I start itching to do some fall cleanup in late July. I prune the dead raspberries and mow the dead strawberry beds and pull out the sweet peas. By the time fall rolls around, I’m spending a few hours a day gardening, taking down trellis, turning beds, pruning perennials and putting things away for the winter. Until last year, when I just didn’t. Instead, I adopted a dog, took her to sunny Arizona for a few weeks to sit by a pool, and generally ignored things. Spoiler alert: It worked out well.
Tips for Clearing Fall Leaves for MAXIMUM Profits!
Of course, there are benefits to fall tidying up, which involves many components: pruning shrubs and trees, turning beds by removing annuals or dead plants and planting new ones, composting, mulching, saving seeds, planting spring-flowering bulbs, winterizing, and general tidying up. The effect of doing each of these tasks is that your garden will likely look neater in the fall and winter, and you will have a more blooming spring. However, I was shocked at how little difference it ultimately made not to do these things. In November, leaves covered my garden in a blanket of multicolored leaves. Then the snow fell over them. People were still walking by, complimenting the garden, and I wondered how much time I had saved. What surprised me even more was that in the spring the garden seemed largely prepared to take care of itself. Plants sprouted up naturally from what I had not pulled last year. A tomato bed that I had not planted at all this year filled up with better volunteers (plants that grow where last year’s seeds fell) than I would have planted. The effects of my laissez-faire attitude were certainly there: the garden was less orderly. The Douglas firs had migrated out of their beds and into the clover; tomatoes and yarrow were growing everywhere in and out of raised beds; and my artichokes were not surviving the winter without their usual thick mulch. But the result was something new and interesting after 13 years of doing the same thing.

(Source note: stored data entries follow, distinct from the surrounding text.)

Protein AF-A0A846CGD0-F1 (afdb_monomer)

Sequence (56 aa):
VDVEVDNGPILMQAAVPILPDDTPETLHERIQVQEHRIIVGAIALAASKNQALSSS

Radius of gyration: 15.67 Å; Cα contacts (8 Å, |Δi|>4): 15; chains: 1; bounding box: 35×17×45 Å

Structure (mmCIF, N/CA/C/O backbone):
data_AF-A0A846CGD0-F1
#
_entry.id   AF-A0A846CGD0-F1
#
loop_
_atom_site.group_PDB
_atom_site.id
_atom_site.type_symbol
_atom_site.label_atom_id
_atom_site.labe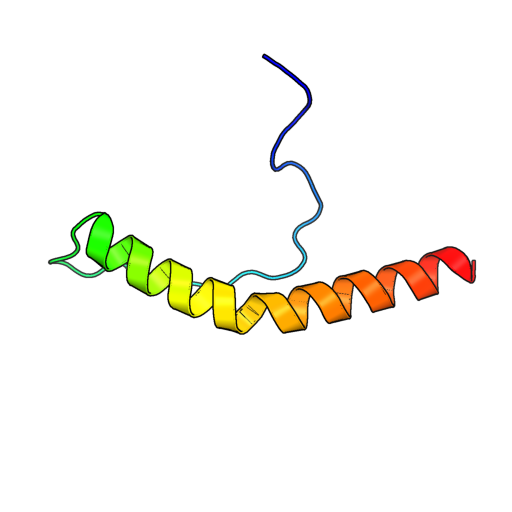l_alt_id
_atom_site.label_comp_id
_atom_site.label_asym_id
_atom_site.label_entity_id
_atom_site.label_seq_id
_atom_site.pdbx_PDB_ins_code
_atom_site.Cartn_x
_atom_site.Cartn_y
_atom_site.Cartn_z
_atom_site.occupancy
_atom_site.B_iso_or_equiv
_atom_site.auth_seq_id
_atom_site.auth_comp_id
_atom_site.auth_asym_id
_atom_site.auth_atom_id
_atom_site.pdbx_PDB_model_num
ATOM 1 N N . VAL A 1 1 ? 24.494 7.086 4.239 1.00 50.50 1 VAL A N 1
ATOM 2 C CA . VAL A 1 1 ? 23.095 6.627 4.117 1.00 50.50 1 VAL A CA 1
ATOM 3 C C . VAL A 1 1 ? 22.737 6.784 2.657 1.00 50.50 1 VAL A C 1
ATOM 5 O O . VAL A 1 1 ? 22.851 7.883 2.134 1.00 50.50 1 VAL A O 1
ATOM 8 N N . ASP A 1 2 ? 22.594 5.638 2.004 1.00 51.12 2 ASP A N 1
ATOM 9 C CA . ASP A 1 2 ? 22.898 5.384 0.593 1.00 51.12 2 ASP A CA 1
ATOM 10 C C . ASP A 1 2 ? 21.724 5.588 -0.373 1.00 51.12 2 ASP A C 1
ATOM 12 O O . ASP A 1 2 ? 20.567 5.568 0.036 1.00 51.12 2 ASP A O 1
ATOM 16 N N . VAL A 1 3 ? 22.108 5.750 -1.650 1.00 55.75 3 VAL A N 1
ATOM 17 C CA . VAL A 1 3 ? 21.408 5.485 -2.926 1.00 55.75 3 VAL A CA 1
ATOM 18 C C . VAL A 1 3 ? 19.879 5.401 -2.836 1.00 55.75 3 VAL A C 1
ATOM 20 O O . VAL A 1 3 ? 19.342 4.350 -2.514 1.00 55.75 3 VAL A O 1
ATOM 23 N N . GLU A 1 4 ? 19.218 6.517 -3.166 1.00 65.94 4 GLU A N 1
ATOM 24 C CA . GLU A 1 4 ? 17.789 6.704 -3.493 1.00 65.94 4 GLU A CA 1
ATOM 25 C C . GLU A 1 4 ? 16.898 5.441 -3.457 1.00 65.94 4 GLU A C 1
ATOM 27 O O . GLU A 1 4 ? 16.450 4.928 -4.483 1.00 65.94 4 GLU A O 1
ATOM 32 N N . VAL A 1 5 ? 16.589 4.952 -2.255 1.00 74.75 5 VAL A N 1
ATOM 33 C CA . VAL A 1 5 ? 15.613 3.873 -2.039 1.00 74.75 5 VAL A CA 1
ATOM 34 C C . VAL A 1 5 ? 14.207 4.413 -2.342 1.00 74.75 5 VAL A C 1
ATOM 36 O O . VAL A 1 5 ? 13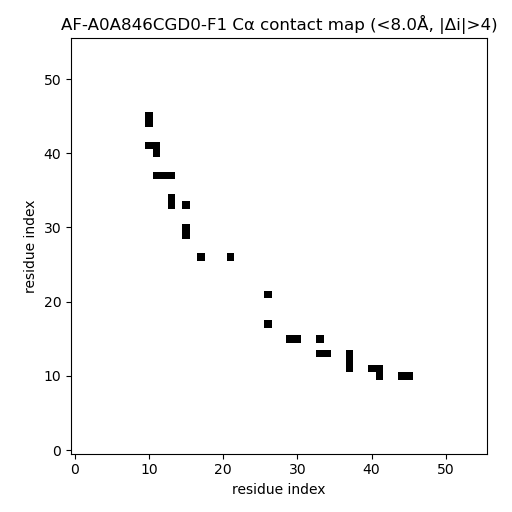.937 5.588 -2.110 1.00 74.75 5 VAL A O 1
ATOM 39 N N . ASP A 1 6 ? 13.332 3.582 -2.913 1.00 77.69 6 ASP A N 1
ATOM 40 C CA . ASP A 1 6 ? 11.926 3.899 -3.234 1.00 77.69 6 ASP A CA 1
ATOM 41 C C . ASP A 1 6 ? 11.675 4.984 -4.305 1.00 77.69 6 ASP A C 1
ATOM 43 O O . ASP A 1 6 ? 10.567 5.505 -4.418 1.00 77.69 6 ASP A O 1
ATOM 47 N N . ASN A 1 7 ? 12.660 5.285 -5.162 1.00 82.88 7 ASN A N 1
ATOM 48 C CA . ASN A 1 7 ? 12.520 6.262 -6.263 1.00 82.88 7 ASN A CA 1
ATOM 49 C C . ASN A 1 7 ? 12.261 5.626 -7.645 1.00 82.88 7 ASN A C 1
ATOM 51 O O . ASN A 1 7 ? 12.324 6.290 -8.682 1.00 82.88 7 ASN A O 1
ATOM 55 N N . GLY A 1 8 ? 11.979 4.322 -7.686 1.00 84.88 8 GLY A N 1
ATOM 56 C CA . GLY A 1 8 ? 11.629 3.626 -8.923 1.00 84.88 8 GLY A CA 1
ATOM 57 C C . GLY A 1 8 ? 10.282 4.087 -9.503 1.00 84.88 8 GLY A C 1
ATOM 58 O O . GLY A 1 8 ? 9.425 4.597 -8.781 1.00 84.88 8 GLY A O 1
ATOM 59 N N . PRO A 1 9 ? 10.045 3.888 -10.812 1.00 88.62 9 PRO A N 1
ATOM 60 C CA . PRO A 1 9 ? 8.760 4.208 -11.419 1.00 88.62 9 PRO A CA 1
ATOM 61 C C . PRO A 1 9 ? 7.642 3.358 -10.806 1.00 88.62 9 PRO A C 1
ATOM 63 O O . PRO A 1 9 ? 7.741 2.132 -10.733 1.00 88.62 9 PRO A O 1
ATOM 66 N N . ILE A 1 10 ? 6.545 4.010 -10.428 1.00 91.88 10 ILE A N 1
ATOM 67 C CA . ILE A 1 10 ? 5.359 3.343 -9.890 1.00 91.88 10 ILE A CA 1
ATOM 68 C C . ILE A 1 10 ? 4.712 2.488 -10.991 1.00 91.88 10 ILE A C 1
ATOM 70 O O . ILE A 1 10 ? 4.360 2.996 -12.055 1.00 91.88 10 ILE A O 1
ATOM 74 N N . LEU A 1 11 ? 4.542 1.188 -10.728 1.00 93.94 11 LEU A N 1
ATOM 75 C CA . LEU A 1 11 ? 3.903 0.241 -11.655 1.00 93.94 11 LEU A CA 1
ATOM 76 C C . LEU A 1 11 ? 2.412 0.043 -11.370 1.00 93.94 11 LEU A C 1
ATOM 78 O O . LEU A 1 11 ? 1.613 -0.067 -12.297 1.00 93.94 11 LEU A O 1
ATOM 82 N N . MET A 1 12 ? 2.041 -0.038 -10.093 1.00 96.44 12 MET A N 1
ATOM 83 C CA . MET A 1 12 ? 0.666 -0.238 -9.643 1.00 96.44 12 MET A CA 1
ATOM 84 C C . MET A 1 12 ? 0.510 0.295 -8.219 1.00 96.44 12 MET A C 1
ATOM 86 O O . MET A 1 12 ? 1.459 0.263 -7.438 1.00 96.44 12 MET A O 1
ATOM 90 N N . GLN A 1 13 ? -0.685 0.777 -7.885 1.00 97.50 13 GLN A N 1
ATOM 91 C CA . GLN A 1 13 ? -1.048 1.224 -6.541 1.00 97.50 13 GLN A CA 1
ATOM 92 C C . GLN A 1 13 ? -2.443 0.714 -6.191 1.00 97.50 13 GLN A C 1
ATOM 94 O O . GLN A 1 13 ? -3.298 0.567 -7.065 1.00 97.50 13 GLN A O 1
ATOM 99 N N . ALA A 1 14 ? -2.673 0.478 -4.904 1.00 97.62 14 ALA A N 1
ATOM 100 C CA . ALA A 1 14 ? -3.982 0.164 -4.353 1.00 97.62 14 ALA A CA 1
ATOM 101 C C . ALA A 1 14 ? -4.263 1.087 -3.167 1.00 97.62 14 ALA A C 1
ATOM 103 O O . ALA A 1 14 ? -3.380 1.346 -2.352 1.00 97.62 14 ALA A O 1
ATOM 104 N N . ALA A 1 15 ? -5.495 1.581 -3.075 1.00 97.88 15 ALA A N 1
ATOM 105 C CA . ALA A 1 15 ? -5.938 2.378 -1.942 1.00 97.88 15 ALA A CA 1
ATOM 106 C C . ALA A 1 15 ? -6.470 1.471 -0.824 1.00 97.88 15 ALA A C 1
ATOM 108 O O . ALA A 1 15 ? -7.191 0.505 -1.086 1.00 97.88 15 ALA A O 1
ATOM 109 N N . VAL A 1 16 ? -6.156 1.819 0.424 1.00 98.00 16 VAL A N 1
ATOM 110 C CA . VAL A 1 16 ? -6.692 1.181 1.633 1.00 98.00 16 VAL A CA 1
ATOM 111 C C . VAL A 1 16 ? -7.339 2.269 2.489 1.00 98.00 16 VAL A C 1
ATOM 113 O O . VAL A 1 16 ? -6.694 3.288 2.738 1.00 98.00 16 VAL A O 1
ATOM 116 N N . PRO A 1 17 ? -8.603 2.113 2.922 1.00 97.94 17 PRO A N 1
ATOM 117 C CA . PRO A 1 17 ? -9.233 3.096 3.796 1.00 97.94 17 PRO A CA 1
ATOM 118 C C . PRO A 1 17 ? -8.621 3.034 5.197 1.00 97.94 17 PRO A C 1
ATOM 120 O O . PRO A 1 17 ? -8.313 1.950 5.676 1.00 97.94 17 PRO A O 1
ATOM 123 N N . ILE A 1 18 ? -8.520 4.159 5.896 1.00 98.06 18 ILE A N 1
ATOM 124 C CA . ILE A 1 18 ? -8.257 4.169 7.343 1.00 98.06 18 ILE A CA 1
ATOM 125 C C . ILE A 1 18 ? -9.612 4.148 8.060 1.00 98.06 18 ILE A C 1
ATOM 127 O O . ILE A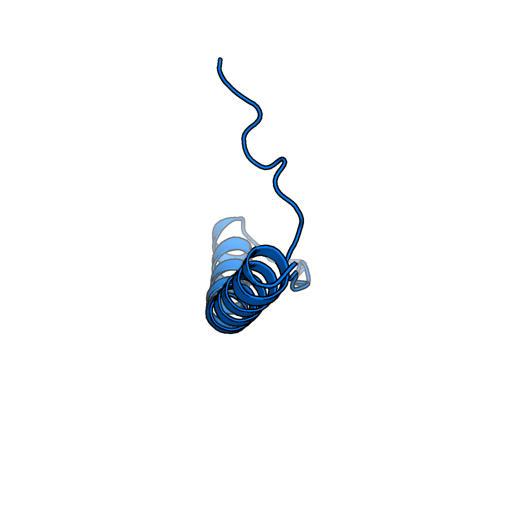 1 18 ? -10.535 4.859 7.654 1.00 98.06 18 ILE A O 1
ATOM 131 N N . LEU A 1 19 ? -9.754 3.303 9.075 1.00 98.31 19 LEU A N 1
ATOM 132 C CA . LEU A 1 19 ? -10.961 3.144 9.882 1.00 98.31 19 LEU A CA 1
ATOM 133 C C . LEU A 1 19 ? -10.762 3.781 11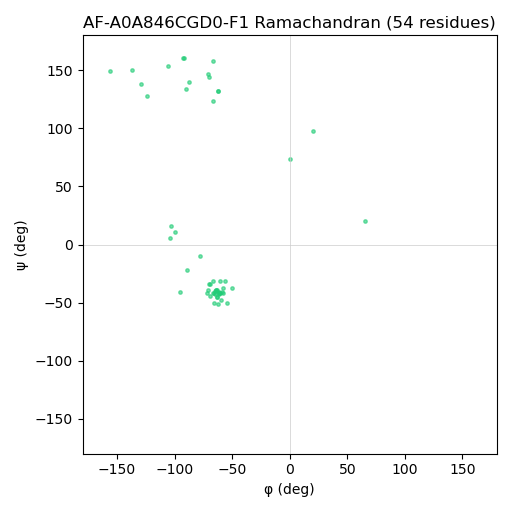.267 1.00 98.31 19 LEU A C 1
ATOM 135 O O . LEU A 1 19 ? -9.628 3.856 11.737 1.00 98.31 19 LEU A O 1
ATOM 139 N N . PRO A 1 20 ? -11.842 4.230 11.937 1.00 98.38 20 PRO A N 1
ATOM 140 C CA . PRO A 1 20 ? -11.737 4.925 13.224 1.00 98.38 20 PRO A CA 1
ATOM 141 C C . PRO A 1 20 ? -11.004 4.147 14.324 1.00 98.38 20 PRO A C 1
ATOM 143 O O . PRO A 1 20 ? -10.338 4.763 15.148 1.00 98.38 20 PRO A O 1
ATOM 146 N N . ASP A 1 21 ? -11.105 2.816 14.308 1.00 97.88 21 ASP A N 1
ATOM 147 C CA . ASP A 1 21 ? -10.553 1.930 15.339 1.00 97.88 21 ASP A CA 1
ATOM 148 C C . ASP A 1 21 ? -9.260 1.219 14.897 1.00 97.88 21 ASP A C 1
ATOM 150 O O . ASP A 1 21 ? -8.865 0.220 15.498 1.00 97.88 21 ASP A O 1
ATOM 154 N N . ASP A 1 22 ? -8.607 1.694 13.830 1.00 98.44 22 ASP A N 1
ATOM 155 C CA . ASP A 1 22 ? -7.349 1.101 13.375 1.00 98.44 22 ASP A CA 1
ATOM 156 C C . ASP A 1 22 ? -6.248 1.230 14.434 1.00 98.44 22 ASP A C 1
ATOM 158 O O . ASP A 1 22 ? -5.924 2.317 14.919 1.00 98.44 22 ASP A O 1
ATOM 162 N N . THR A 1 23 ? -5.572 0.117 14.686 1.00 98.56 23 THR A N 1
ATOM 163 C CA . THR A 1 23 ? -4.186 0.117 15.157 1.00 98.56 23 THR A CA 1
ATOM 164 C C . THR A 1 23 ? -3.228 0.022 13.961 1.00 98.56 23 THR A C 1
ATOM 166 O O . THR A 1 23 ? -3.640 -0.434 12.883 1.00 98.56 23 THR A O 1
ATOM 169 N N . PRO A 1 24 ? -1.940 0.394 14.116 1.00 98.50 24 PRO A N 1
ATOM 170 C CA . PRO A 1 24 ? -0.933 0.195 13.072 1.00 98.50 24 PRO A CA 1
ATOM 171 C C . PRO A 1 24 ? -0.911 -1.234 12.515 1.00 98.50 24 PRO A C 1
ATOM 173 O O . PRO A 1 24 ? -0.775 -1.417 11.308 1.00 98.50 24 PRO A O 1
ATOM 176 N N . GLU A 1 25 ? -1.112 -2.235 13.372 1.00 98.62 25 GLU A N 1
ATOM 177 C CA . GLU A 1 25 ? -1.152 -3.650 13.002 1.00 98.62 25 GLU A CA 1
ATOM 178 C C . GLU A 1 25 ? -2.358 -3.952 12.103 1.00 98.62 25 GLU A C 1
ATOM 180 O O . GLU A 1 25 ? -2.192 -4.484 11.007 1.00 98.62 25 GLU A O 1
ATOM 185 N N . THR A 1 26 ? -3.564 -3.538 12.503 1.00 98.44 26 THR A N 1
ATOM 186 C CA . THR A 1 26 ? -4.790 -3.785 11.715 1.00 98.44 26 THR A CA 1
ATOM 187 C C . THR A 1 26 ? -4.812 -3.033 10.377 1.00 98.44 26 THR A C 1
ATOM 189 O O . THR A 1 26 ? -5.353 -3.524 9.381 1.00 98.44 26 THR A O 1
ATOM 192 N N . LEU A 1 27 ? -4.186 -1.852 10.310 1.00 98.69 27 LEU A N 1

Two years ago I planted a native berry island in my hellstrip specifically for local wildlife and birds. Currants, osoberries, blueberries, cranberries, and other random berries replaced the grass that had never done me any good. Leaving the berries up all winter became a fascinating study in local birding. I moved my Haikubox, a smart recording device that recognizes birdsong and plays it on your phone, out to the islands and was shocked by the variety of birds that found their way into my garden. By leaving my berries up last year instead of picking the blueberry, raspberry, strawberry, boysenberry, and blackberry bushes, those birds spread out into my garden, making nests and finding roosts in boxes I had left for them. It was the first winter I had a semi-successful winter crop; I usually lose them to slugs, and I think there is a connection between the birds and the lack of slugs.

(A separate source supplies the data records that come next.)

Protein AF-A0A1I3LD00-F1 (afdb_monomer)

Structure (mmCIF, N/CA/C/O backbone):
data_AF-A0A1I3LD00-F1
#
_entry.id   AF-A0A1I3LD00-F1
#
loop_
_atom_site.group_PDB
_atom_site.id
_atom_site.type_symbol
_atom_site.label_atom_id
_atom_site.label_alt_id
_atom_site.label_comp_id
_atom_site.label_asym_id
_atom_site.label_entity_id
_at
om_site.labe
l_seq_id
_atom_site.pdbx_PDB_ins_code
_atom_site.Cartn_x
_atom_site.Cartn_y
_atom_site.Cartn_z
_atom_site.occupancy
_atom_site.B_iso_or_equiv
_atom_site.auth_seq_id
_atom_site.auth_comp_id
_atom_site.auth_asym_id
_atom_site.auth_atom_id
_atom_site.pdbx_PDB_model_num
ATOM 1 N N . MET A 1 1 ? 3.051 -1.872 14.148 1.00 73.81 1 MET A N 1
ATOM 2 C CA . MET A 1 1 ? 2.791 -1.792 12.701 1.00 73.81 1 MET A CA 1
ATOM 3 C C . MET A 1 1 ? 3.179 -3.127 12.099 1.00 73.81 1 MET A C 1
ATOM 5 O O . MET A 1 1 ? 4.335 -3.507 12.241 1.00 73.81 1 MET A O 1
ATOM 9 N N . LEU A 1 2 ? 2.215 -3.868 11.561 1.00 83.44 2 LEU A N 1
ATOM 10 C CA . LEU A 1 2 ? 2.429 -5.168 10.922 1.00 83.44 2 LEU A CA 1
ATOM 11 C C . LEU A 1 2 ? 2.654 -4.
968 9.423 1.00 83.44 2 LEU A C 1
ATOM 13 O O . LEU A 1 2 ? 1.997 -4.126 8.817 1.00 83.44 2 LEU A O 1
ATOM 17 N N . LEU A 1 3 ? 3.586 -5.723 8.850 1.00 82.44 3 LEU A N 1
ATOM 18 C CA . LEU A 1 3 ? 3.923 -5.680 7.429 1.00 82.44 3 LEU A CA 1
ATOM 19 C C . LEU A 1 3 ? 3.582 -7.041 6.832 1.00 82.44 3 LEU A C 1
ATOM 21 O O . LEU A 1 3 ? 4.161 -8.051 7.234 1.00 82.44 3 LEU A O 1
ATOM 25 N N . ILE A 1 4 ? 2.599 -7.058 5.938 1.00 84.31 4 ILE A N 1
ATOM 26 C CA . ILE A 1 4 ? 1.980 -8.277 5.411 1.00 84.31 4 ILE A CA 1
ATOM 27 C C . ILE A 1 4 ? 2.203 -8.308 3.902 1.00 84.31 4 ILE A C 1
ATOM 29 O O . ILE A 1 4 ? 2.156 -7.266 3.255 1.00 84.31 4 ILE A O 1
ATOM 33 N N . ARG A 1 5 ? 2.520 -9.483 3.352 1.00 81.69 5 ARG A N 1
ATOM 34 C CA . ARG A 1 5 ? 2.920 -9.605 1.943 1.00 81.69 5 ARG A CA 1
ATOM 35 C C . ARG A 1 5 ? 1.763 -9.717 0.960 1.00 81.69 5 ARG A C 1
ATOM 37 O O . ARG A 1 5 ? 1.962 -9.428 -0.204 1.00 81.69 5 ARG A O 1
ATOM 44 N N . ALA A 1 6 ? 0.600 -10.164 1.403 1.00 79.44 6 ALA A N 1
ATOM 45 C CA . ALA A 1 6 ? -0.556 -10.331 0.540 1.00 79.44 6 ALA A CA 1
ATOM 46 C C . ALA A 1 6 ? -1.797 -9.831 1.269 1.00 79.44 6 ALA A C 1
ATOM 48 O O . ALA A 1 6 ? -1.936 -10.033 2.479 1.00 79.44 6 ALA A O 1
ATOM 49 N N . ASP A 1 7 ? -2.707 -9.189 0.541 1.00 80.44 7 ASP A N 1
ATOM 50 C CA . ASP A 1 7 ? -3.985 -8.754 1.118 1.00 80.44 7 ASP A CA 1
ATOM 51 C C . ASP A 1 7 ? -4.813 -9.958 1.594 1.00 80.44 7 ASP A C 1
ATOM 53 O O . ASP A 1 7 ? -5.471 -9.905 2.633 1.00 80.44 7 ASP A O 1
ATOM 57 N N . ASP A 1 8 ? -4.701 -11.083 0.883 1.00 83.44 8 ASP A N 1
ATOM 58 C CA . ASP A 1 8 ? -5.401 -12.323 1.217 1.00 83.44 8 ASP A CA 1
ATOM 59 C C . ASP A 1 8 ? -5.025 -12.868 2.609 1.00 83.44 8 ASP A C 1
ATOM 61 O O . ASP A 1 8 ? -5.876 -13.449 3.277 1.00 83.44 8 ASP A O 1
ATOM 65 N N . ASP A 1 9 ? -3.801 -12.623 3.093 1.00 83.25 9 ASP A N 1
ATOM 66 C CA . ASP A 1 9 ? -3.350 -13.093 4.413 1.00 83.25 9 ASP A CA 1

It wasn’t just the berries, I left the tomatoes, eggplant, corn, peppers, and all the flowers too. And although I did some clearing in the spring to make room for new plants, the seeds that the plants had dropped last fall were still in the ground and coming up, making my garden more diverse than ever. Those seeds had survived the winter, which meant that the plants and the fruit they bore were also more resilient. They came up exactly when the ground was ready. In some cases, they came up in random places instead of where they had fallen last year due to bees and birds snacking on them. By spring, the plants that had been left in the ground had largely composted on their own. I found myself tidying the beds mainly to make them look clean and tidy for my own pleasure; the plants themselves didn’t need it.